Juiz de Direito Ronaldo Roth ministra palestra na OAB

“Os crimes militares, a investigação pela Polícia judiciária Militar e a Competência Criminal da Justiça Militar em face da Lei 13.491\17”. Este é o tema da palestra que será ministrada em Rio Preto por Ronaldo Roth, juiz de Direito da Justiça Militar Estadual de São Paulo à convite da 22ª Subseção da Ordem dos Advogados do Brasil (OAB). O evento será realizado amanhã, dia 8, às 19h.

Para o magistrado, a importância do tema passou a ser discutida, em todo o Brasil, desde a entrada em vigor da Lei 13.491/17, no dia 13 de outubro de 2017, e envolve as instituições militares: federais (Forças Armadas) e estaduais (Polícias Militares e Corpo de Bombeiros Militares).

“Esse tema tem sido um tema recorrente aqui não só aqui em São Paulo, mas também em outros Estados. No ano passado, fiz 17 palestras aqui e duas outras fora do Estado, uma no Piauí e outra no Rio Grande do Sul”, salientou.

O interesse pela Lei 13.491/17 não se restringe as instituições militares, mas como da OAB. “Como realizei diversas palestras sobre o tema, surgiu o interesse da OAB de São José do Rio Preto, por meio da Comissão de Direito Militar que fez contato comigo para que eu ministrasse a palestra. O evento é destinada aos advogados, aos estudantes de Direito e aos militares da Polícia Militar e das Forças Armadas”, disse Roth.
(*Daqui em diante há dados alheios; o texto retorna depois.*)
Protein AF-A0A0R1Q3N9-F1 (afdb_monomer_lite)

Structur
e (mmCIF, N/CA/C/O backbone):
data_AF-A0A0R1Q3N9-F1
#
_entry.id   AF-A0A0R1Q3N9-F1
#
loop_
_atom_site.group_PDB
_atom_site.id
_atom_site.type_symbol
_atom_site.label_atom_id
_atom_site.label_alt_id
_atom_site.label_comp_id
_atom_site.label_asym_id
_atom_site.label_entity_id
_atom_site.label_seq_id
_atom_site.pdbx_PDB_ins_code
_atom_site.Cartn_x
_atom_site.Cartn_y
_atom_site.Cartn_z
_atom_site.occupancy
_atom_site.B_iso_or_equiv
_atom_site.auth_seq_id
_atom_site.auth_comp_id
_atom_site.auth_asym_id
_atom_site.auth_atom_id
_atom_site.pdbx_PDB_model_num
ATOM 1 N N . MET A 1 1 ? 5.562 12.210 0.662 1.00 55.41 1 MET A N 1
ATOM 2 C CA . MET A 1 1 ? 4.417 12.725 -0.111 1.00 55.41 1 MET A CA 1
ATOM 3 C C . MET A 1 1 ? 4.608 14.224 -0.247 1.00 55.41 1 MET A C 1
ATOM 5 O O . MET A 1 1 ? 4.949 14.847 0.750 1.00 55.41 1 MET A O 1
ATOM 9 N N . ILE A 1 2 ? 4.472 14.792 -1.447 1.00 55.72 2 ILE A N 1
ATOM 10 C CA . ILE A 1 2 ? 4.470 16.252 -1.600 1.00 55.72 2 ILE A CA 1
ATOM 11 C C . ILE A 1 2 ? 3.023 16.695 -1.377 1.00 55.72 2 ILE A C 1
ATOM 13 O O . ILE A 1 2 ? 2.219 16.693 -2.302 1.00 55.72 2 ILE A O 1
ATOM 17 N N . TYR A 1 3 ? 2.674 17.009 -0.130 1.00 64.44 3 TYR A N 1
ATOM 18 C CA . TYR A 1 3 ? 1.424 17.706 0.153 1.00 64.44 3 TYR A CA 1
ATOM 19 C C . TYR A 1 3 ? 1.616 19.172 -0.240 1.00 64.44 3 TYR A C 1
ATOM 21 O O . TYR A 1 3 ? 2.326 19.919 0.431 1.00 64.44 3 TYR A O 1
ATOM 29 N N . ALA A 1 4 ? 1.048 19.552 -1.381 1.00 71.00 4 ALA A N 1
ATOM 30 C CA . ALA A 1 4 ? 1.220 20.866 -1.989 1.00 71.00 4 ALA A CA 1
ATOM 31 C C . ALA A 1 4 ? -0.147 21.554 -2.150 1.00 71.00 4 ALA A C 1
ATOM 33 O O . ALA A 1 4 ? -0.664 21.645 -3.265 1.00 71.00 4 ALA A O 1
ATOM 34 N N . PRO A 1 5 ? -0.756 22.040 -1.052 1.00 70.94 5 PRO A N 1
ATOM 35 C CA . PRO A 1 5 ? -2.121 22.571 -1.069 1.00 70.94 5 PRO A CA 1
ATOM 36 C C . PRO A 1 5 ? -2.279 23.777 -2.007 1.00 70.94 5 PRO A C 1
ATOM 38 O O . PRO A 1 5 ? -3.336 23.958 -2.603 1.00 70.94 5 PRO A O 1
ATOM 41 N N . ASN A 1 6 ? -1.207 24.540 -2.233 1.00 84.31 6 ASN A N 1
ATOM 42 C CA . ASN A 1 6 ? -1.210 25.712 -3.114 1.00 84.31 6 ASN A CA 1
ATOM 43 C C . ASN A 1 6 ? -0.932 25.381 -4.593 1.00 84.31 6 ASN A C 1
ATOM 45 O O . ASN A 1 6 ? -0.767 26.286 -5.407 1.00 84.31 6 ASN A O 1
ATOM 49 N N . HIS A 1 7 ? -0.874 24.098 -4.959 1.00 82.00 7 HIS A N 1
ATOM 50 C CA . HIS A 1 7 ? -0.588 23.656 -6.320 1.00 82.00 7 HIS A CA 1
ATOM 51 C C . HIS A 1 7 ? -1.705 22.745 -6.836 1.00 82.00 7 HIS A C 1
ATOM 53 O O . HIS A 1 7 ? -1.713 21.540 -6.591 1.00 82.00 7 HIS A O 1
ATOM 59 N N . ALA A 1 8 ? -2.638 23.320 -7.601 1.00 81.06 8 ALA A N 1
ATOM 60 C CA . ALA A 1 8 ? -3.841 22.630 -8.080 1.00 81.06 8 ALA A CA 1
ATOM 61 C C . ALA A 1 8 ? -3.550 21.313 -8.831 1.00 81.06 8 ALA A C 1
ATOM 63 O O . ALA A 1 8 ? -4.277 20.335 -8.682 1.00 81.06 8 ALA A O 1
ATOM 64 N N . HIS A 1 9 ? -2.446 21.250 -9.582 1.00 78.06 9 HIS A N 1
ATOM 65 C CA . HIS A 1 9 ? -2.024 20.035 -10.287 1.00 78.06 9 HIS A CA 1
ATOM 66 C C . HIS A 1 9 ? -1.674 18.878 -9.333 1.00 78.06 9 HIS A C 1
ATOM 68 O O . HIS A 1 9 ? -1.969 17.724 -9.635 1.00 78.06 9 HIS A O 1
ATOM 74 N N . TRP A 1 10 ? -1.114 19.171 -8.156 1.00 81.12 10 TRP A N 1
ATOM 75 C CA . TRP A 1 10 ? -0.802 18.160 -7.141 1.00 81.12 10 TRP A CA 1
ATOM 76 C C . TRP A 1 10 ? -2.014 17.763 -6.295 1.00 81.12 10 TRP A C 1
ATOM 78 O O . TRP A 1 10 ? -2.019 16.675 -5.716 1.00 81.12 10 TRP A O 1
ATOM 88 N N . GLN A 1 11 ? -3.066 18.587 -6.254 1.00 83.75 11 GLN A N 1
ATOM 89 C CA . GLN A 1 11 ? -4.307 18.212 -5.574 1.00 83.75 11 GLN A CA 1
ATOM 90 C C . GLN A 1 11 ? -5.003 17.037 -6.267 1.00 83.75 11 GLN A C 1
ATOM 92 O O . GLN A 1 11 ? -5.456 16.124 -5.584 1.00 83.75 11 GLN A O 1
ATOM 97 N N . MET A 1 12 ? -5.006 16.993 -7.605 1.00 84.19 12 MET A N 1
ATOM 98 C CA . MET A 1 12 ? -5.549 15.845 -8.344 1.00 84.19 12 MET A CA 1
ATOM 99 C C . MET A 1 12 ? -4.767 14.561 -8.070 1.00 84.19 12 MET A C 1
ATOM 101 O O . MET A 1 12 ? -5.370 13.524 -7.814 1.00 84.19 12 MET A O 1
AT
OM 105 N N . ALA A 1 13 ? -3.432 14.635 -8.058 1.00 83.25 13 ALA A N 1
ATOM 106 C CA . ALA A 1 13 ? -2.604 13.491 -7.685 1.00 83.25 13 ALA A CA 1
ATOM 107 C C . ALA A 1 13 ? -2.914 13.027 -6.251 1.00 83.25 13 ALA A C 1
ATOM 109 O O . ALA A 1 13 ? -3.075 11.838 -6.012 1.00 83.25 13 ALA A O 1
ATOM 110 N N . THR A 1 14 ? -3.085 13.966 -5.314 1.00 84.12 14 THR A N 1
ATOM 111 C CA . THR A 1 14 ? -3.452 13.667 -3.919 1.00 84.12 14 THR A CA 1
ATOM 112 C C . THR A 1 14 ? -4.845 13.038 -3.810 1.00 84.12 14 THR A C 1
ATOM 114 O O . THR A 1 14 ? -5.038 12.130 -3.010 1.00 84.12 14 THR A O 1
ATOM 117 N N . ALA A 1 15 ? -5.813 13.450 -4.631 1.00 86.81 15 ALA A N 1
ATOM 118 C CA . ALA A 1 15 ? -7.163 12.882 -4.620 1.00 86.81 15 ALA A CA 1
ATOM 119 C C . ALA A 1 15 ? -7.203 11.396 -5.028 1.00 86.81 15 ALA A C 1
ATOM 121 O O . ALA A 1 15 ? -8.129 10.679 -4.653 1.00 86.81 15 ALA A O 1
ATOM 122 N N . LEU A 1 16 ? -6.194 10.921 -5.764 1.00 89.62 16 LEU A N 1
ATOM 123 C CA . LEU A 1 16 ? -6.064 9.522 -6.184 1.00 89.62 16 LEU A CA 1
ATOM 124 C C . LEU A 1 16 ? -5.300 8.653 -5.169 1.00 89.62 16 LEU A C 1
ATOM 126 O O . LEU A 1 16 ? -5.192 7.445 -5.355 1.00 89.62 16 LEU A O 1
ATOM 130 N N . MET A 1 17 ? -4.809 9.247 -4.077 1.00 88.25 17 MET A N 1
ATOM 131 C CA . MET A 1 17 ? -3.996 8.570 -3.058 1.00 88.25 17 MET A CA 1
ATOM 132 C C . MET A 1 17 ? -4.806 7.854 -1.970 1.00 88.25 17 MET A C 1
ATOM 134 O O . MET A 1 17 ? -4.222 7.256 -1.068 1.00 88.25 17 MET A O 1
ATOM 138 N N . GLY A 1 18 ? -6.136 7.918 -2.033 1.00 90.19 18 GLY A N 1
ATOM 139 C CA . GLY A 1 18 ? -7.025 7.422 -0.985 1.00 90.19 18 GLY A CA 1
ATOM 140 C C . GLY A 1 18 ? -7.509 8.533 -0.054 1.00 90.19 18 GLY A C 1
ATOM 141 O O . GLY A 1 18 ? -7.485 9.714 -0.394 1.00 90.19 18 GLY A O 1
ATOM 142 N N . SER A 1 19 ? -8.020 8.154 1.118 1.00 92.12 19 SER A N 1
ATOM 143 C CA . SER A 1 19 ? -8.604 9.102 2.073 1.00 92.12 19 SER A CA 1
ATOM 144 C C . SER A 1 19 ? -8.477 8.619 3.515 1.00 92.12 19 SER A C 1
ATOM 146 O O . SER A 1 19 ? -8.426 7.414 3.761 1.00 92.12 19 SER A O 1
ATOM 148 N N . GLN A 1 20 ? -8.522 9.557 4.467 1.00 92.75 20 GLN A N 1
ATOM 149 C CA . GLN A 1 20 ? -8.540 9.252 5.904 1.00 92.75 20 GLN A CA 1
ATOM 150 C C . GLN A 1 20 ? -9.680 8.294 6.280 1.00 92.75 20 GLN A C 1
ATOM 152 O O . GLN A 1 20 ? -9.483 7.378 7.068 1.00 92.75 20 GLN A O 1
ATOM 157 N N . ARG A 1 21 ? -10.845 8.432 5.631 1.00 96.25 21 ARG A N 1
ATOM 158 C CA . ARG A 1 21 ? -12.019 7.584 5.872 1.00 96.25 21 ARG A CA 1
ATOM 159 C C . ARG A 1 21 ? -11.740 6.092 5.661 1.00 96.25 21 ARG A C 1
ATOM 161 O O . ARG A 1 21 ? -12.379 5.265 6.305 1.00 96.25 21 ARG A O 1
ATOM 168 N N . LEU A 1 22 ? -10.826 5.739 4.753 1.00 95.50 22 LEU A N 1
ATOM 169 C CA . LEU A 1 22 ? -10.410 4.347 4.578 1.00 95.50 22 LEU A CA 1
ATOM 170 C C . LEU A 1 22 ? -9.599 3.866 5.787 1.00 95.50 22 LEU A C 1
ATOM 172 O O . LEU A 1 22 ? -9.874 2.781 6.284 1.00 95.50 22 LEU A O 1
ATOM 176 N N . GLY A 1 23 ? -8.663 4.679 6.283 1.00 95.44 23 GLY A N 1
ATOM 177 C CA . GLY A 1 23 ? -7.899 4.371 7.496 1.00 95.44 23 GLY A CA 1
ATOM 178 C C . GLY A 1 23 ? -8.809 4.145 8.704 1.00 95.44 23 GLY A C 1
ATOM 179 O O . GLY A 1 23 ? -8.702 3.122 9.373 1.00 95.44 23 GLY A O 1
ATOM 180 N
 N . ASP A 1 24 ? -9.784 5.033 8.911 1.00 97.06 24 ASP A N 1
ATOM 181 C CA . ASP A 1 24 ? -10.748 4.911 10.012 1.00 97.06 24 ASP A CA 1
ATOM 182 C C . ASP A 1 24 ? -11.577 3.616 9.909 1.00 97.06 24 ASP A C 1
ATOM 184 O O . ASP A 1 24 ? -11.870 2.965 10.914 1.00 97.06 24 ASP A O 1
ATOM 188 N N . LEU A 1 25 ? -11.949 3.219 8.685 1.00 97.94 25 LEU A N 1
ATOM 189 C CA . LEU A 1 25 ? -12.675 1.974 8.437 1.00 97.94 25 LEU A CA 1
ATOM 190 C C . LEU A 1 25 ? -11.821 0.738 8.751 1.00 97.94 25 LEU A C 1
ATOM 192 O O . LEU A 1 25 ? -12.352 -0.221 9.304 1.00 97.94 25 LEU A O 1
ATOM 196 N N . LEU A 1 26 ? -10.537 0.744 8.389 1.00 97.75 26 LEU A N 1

Segundo o juiz, a grande consequência da referida Lei é que ela tornou crime militar os crimes previstos na legislação comum quando praticados por militares no exercício da função, ou no interior do quartel, preenchendo os requisitos do Código Penal Militar (art. 9º).
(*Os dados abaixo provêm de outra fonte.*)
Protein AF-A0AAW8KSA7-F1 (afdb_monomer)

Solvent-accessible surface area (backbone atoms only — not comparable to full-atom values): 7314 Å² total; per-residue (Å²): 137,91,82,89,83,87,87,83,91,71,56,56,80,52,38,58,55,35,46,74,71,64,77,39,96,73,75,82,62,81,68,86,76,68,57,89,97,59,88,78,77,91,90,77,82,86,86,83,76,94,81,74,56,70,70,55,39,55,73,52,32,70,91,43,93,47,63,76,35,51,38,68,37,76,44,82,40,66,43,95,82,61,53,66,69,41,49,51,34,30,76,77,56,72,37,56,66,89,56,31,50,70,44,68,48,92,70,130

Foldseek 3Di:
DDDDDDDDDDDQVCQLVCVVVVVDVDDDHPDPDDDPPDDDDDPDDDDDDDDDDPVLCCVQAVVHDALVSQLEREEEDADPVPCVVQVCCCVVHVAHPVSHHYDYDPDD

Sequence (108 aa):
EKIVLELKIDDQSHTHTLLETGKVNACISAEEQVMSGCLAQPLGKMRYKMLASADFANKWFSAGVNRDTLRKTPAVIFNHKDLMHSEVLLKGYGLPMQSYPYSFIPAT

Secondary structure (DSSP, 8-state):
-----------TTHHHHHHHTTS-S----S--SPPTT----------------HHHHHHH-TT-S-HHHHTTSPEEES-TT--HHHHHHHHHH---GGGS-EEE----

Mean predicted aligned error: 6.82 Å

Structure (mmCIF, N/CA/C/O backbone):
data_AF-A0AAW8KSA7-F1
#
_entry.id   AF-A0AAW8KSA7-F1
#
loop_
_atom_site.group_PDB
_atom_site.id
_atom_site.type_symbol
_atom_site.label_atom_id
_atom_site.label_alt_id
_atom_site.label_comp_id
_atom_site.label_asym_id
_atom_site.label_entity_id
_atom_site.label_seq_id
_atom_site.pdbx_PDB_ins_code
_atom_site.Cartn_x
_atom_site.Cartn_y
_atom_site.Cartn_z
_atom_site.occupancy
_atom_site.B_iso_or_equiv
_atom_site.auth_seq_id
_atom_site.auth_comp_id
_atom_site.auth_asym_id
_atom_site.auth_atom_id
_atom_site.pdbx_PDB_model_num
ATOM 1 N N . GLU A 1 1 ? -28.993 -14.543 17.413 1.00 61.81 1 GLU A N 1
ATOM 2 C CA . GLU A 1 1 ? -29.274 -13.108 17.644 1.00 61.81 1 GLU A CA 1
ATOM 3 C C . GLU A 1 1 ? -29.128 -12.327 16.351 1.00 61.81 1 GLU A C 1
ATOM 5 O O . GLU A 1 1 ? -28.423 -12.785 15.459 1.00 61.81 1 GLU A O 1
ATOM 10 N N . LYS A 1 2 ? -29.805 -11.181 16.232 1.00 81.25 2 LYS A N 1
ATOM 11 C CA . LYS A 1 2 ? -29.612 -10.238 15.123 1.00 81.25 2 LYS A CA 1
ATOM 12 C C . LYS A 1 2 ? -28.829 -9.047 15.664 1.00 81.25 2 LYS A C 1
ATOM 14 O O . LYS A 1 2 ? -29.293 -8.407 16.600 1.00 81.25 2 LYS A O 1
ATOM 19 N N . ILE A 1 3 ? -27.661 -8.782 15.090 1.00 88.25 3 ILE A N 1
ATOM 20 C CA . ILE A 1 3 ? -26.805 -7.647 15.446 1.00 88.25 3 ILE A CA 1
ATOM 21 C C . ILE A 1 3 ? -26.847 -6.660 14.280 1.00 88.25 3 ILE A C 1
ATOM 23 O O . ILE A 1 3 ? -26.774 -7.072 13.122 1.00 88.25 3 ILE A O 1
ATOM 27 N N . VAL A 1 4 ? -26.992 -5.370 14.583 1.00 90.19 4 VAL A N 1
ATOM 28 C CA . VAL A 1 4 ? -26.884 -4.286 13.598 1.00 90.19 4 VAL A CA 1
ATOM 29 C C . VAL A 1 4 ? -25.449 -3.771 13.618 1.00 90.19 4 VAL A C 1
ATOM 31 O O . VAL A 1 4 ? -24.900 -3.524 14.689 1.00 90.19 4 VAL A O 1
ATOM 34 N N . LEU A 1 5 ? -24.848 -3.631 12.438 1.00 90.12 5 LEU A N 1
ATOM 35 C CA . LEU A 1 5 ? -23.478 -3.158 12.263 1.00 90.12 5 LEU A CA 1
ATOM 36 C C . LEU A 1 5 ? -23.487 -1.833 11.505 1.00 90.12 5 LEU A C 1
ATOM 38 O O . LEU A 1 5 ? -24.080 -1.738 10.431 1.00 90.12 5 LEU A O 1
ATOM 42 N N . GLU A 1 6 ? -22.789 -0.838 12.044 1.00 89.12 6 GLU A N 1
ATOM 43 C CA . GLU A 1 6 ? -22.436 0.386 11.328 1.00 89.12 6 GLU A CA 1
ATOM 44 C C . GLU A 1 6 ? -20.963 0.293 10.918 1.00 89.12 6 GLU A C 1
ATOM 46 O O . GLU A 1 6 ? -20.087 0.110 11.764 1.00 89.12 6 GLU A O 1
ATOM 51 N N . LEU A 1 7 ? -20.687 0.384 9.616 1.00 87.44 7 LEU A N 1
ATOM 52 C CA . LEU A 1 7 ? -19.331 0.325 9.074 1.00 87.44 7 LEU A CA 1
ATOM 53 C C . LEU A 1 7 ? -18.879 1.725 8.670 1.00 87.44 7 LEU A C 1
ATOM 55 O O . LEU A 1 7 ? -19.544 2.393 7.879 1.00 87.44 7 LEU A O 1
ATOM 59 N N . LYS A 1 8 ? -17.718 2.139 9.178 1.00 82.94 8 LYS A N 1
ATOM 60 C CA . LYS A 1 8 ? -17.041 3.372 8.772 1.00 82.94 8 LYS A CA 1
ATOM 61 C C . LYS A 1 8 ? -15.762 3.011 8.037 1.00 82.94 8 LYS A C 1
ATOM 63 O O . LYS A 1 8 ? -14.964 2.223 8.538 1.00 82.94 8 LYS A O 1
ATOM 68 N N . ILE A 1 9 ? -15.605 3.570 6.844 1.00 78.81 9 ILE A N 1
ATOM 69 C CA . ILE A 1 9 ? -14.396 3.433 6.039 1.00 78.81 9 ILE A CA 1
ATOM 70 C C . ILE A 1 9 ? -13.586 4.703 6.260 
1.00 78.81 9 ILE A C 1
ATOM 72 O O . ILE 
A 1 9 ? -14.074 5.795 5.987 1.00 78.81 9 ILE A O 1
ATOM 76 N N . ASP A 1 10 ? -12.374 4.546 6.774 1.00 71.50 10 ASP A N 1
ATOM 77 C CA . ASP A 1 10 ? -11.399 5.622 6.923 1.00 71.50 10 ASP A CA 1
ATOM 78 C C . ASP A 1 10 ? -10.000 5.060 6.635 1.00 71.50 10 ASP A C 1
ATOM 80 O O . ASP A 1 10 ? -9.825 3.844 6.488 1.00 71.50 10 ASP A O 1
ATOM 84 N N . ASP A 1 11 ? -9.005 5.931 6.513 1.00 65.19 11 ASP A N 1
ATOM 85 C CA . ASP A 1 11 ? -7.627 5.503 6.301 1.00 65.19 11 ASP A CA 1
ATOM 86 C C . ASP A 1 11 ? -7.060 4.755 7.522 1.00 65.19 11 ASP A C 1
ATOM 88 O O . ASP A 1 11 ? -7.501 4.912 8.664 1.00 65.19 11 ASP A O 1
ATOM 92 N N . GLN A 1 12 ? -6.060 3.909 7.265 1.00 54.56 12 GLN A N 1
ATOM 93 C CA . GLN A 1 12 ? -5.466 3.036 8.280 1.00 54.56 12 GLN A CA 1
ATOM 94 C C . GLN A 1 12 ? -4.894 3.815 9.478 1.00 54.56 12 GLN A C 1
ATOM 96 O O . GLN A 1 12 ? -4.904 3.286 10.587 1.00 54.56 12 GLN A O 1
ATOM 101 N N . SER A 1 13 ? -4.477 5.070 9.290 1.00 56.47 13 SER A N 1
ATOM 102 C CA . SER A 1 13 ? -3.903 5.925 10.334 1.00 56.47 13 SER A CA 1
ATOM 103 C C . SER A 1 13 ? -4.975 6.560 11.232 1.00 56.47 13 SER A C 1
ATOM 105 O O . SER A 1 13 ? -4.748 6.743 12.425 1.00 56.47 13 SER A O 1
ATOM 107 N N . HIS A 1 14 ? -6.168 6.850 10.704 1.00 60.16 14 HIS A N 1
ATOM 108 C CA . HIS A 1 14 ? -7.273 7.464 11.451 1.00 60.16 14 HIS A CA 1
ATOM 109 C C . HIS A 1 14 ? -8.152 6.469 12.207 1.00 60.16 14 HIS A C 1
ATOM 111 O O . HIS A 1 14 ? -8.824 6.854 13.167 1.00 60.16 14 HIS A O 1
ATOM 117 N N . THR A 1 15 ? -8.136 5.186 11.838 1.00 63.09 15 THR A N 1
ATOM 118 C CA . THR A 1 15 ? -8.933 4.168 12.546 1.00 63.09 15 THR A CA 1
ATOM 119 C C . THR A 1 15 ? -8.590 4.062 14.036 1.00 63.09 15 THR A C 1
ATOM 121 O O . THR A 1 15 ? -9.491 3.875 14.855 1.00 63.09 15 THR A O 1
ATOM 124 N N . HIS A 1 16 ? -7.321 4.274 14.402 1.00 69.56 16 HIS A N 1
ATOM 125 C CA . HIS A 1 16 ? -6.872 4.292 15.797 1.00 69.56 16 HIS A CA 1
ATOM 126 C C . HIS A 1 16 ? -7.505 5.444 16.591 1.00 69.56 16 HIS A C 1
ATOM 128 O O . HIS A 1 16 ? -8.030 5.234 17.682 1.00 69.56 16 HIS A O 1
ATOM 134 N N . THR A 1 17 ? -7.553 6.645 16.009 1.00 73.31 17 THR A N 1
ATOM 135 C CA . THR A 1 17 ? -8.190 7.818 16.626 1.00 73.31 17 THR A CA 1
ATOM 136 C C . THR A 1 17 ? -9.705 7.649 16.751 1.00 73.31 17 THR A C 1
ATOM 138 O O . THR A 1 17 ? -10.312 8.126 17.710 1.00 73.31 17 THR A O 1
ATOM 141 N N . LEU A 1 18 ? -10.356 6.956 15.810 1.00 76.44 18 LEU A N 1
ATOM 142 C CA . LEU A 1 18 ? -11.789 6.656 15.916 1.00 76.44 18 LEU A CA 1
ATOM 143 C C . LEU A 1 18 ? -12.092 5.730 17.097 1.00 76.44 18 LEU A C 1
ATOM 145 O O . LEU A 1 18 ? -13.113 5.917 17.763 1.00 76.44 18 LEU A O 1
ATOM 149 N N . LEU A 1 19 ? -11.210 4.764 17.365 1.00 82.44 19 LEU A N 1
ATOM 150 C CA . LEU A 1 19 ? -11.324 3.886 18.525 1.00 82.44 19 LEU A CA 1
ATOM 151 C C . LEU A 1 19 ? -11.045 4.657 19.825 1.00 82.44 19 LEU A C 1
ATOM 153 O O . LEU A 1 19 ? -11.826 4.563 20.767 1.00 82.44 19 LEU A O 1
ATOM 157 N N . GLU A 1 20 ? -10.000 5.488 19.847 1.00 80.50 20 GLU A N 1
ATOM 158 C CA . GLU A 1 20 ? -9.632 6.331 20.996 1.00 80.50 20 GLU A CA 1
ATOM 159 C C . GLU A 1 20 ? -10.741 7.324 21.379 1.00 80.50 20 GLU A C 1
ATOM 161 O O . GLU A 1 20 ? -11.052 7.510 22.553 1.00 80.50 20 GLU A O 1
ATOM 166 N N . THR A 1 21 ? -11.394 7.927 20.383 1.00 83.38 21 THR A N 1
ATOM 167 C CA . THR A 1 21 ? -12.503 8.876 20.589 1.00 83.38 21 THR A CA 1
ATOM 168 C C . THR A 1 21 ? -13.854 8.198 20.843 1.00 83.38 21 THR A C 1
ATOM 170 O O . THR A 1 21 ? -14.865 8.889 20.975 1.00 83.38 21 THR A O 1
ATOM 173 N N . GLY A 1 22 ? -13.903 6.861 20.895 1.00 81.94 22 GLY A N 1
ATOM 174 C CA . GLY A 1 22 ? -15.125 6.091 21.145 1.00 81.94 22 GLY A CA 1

A Lei versa sobre crimes como: abuso de autoridade, crimes da lei do Estatuto do Desarmamento, crimes do Código de Trânsito Brasileiro, crime de tortura, associação criminosa e associação para o tráfico de entorpecentes.

Ao ser praticado por militares no exercício da função, tornaram-se crimes militares e, em consequência, não são mais investigados e reprimidos nas Delegacias de Polícia Civil, mas sim serão de incumbência e de responsabilidade do Comandante do Batalhão da área onde o crime foi cometido. Depois disso, os inquéritos policiais militares realizados pelos Oficiais da Polícia Militar são enviados à Justiça Militar que é a competente para processar e julgar esses crimes e não mais a Justiça Comum.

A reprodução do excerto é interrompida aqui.